JPC So a man without history, save his own phenomenological experience, has become enchanted with the history of processes and the processes of history, revealing its fictions and creating his own in a process of sifting and translating information, from both new and old sources, which continually contaminate and influence each other, searching for presence in what’s left behind. It sounds like identity work.

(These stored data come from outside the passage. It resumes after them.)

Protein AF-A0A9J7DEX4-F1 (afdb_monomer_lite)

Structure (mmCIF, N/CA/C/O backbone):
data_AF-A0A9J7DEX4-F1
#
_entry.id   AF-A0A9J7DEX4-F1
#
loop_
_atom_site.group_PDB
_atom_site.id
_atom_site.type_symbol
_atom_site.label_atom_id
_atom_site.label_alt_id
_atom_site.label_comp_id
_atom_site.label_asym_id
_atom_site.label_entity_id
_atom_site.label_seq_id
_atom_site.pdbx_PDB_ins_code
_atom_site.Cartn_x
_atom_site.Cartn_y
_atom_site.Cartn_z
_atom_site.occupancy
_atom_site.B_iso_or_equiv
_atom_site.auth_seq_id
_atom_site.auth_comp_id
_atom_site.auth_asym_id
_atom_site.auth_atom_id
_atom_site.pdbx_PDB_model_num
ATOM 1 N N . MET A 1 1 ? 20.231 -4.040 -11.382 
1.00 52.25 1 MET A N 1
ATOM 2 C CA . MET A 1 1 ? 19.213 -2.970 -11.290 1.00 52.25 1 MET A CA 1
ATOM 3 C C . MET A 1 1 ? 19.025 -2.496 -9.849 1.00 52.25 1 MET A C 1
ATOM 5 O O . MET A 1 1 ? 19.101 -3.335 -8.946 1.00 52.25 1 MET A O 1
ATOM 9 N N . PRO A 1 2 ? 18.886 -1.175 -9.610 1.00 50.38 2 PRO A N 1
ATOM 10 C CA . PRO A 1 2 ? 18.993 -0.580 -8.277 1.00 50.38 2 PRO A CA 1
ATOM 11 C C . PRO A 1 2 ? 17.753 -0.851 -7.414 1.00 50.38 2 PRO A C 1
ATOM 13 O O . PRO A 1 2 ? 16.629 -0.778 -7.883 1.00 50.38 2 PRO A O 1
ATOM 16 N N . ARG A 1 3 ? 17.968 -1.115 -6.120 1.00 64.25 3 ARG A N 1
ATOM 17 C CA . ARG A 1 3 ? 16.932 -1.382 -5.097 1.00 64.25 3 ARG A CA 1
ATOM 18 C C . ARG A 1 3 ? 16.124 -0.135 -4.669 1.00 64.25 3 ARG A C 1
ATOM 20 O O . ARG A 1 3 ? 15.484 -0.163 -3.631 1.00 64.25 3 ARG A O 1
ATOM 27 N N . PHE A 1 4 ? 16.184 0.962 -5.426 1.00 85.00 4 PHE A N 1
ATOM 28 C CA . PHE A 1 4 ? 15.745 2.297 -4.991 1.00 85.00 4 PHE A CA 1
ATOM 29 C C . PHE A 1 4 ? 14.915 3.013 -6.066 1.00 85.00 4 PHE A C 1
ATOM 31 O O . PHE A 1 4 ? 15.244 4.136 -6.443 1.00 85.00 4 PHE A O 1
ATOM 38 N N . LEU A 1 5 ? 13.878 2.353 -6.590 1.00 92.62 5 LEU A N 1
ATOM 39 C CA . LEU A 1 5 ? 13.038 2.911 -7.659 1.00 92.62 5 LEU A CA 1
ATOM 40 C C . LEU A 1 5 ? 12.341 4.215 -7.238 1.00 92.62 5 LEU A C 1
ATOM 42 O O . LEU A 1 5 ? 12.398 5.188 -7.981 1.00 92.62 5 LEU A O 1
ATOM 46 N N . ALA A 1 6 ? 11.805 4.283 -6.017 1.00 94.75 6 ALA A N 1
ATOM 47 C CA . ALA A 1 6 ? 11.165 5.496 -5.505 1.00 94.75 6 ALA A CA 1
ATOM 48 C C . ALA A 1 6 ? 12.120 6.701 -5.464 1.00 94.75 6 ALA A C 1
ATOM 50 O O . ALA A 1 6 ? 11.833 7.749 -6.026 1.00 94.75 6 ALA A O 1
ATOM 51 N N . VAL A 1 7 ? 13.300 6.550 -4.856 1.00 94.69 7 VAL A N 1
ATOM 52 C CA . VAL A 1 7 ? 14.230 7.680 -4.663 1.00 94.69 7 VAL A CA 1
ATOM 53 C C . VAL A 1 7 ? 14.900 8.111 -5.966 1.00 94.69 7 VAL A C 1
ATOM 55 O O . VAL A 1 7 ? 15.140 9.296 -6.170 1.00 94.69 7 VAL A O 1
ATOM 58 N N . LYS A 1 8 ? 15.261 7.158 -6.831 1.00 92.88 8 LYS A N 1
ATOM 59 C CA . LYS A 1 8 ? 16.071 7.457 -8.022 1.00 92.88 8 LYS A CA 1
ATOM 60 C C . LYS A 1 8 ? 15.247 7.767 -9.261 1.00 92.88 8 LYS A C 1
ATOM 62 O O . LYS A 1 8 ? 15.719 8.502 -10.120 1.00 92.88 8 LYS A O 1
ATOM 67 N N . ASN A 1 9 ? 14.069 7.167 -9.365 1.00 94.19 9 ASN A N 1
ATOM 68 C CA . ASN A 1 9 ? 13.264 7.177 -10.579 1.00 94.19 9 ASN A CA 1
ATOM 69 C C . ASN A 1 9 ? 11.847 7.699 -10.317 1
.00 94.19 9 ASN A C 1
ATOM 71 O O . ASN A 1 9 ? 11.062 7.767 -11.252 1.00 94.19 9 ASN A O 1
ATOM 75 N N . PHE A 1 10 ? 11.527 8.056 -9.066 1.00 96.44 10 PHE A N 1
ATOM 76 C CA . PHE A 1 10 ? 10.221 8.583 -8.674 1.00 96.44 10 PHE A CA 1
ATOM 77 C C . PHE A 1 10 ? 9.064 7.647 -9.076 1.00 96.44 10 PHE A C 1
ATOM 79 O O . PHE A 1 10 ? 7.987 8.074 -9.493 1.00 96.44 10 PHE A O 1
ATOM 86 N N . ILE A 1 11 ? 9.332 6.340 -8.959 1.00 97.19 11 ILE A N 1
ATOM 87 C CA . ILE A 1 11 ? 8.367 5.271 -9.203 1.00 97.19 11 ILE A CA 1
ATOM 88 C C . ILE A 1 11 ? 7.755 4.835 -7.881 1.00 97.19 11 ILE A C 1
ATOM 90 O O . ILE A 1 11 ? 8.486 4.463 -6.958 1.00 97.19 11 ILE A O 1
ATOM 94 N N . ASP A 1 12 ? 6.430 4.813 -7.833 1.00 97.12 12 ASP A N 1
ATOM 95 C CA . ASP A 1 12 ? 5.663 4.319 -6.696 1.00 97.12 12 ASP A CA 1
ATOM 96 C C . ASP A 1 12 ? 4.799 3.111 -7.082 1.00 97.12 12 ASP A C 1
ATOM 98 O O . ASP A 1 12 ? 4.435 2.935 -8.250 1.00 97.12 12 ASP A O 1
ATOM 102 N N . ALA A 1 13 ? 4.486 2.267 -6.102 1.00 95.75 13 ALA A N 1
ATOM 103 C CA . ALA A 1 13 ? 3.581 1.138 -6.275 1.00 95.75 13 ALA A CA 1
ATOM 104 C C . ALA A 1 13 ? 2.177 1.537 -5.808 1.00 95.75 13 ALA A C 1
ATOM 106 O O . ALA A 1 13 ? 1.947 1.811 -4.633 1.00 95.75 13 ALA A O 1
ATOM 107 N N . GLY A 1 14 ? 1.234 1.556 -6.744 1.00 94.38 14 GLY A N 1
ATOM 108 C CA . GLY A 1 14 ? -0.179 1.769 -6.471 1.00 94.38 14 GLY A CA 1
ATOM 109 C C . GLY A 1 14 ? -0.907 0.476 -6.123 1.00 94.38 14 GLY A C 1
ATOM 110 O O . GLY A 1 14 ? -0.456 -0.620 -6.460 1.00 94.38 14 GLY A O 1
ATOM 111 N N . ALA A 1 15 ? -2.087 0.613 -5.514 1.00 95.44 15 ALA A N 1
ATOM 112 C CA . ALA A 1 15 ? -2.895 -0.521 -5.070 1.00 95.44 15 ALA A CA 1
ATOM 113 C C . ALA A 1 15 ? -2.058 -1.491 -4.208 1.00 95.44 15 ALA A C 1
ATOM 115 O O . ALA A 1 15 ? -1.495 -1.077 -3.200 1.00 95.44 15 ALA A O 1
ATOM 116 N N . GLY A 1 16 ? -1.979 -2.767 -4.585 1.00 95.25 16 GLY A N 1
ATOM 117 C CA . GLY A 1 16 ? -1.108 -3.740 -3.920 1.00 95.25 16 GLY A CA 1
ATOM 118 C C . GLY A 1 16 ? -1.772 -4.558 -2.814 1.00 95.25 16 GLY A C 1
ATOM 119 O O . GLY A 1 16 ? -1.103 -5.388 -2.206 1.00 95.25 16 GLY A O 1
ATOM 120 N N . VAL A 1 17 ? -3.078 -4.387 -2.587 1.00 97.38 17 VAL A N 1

JR Yes, to a large degree it is identity work. I think every artist ultimately uses the act of creating to inform their identity. Whether they choose to communicate this search or not depends on their personality. I do believe there are present in every artist’s work many clues and messages that no one will ever be able to decipher but that were extremely important to the artist at the act of creating the piece. That is certainly true in my work and there are messages there that are only for me, the confirmation of feelings and emotions that I have and don’t necessarily share with anyone but that I wish to especially remember by virtue of presenting them in image form. I always want interpretation of my work to be open to the viewer, and I feel by creating an image structure that can carry a variety of emotions I am opening something up to the viewer. But they will never feel entirely what I feel and they should never expect to, some of the emotions are too intense for me to articulate in any other form. And yet I want to connect with my viewers, why else would one ever show work to another? Experience is an unusual thing, everyone comes to interpretation of any event informed by their own psyche and state of being, stimulation of any kind will vary depending on your state of mind. So this would be true of reaction to my work, whatever is going on for me may have nothing to do with how you perceive my work at any particular time. I think sometimes we make it too easy for the viewer if we give all the facts about what the images mean to us. It will predetermine their interpretation. Maybe sometimes they just want the gossip level of what is in the image and I suppose that has value on occasion but I really do prefer the reaction to be more innocent on the part of the viewer. I want the elements of the image to move the viewer without knowledge of who is in them or where they come from. If I am successful on that level I know I have created something powerful. That’s all I can ask for.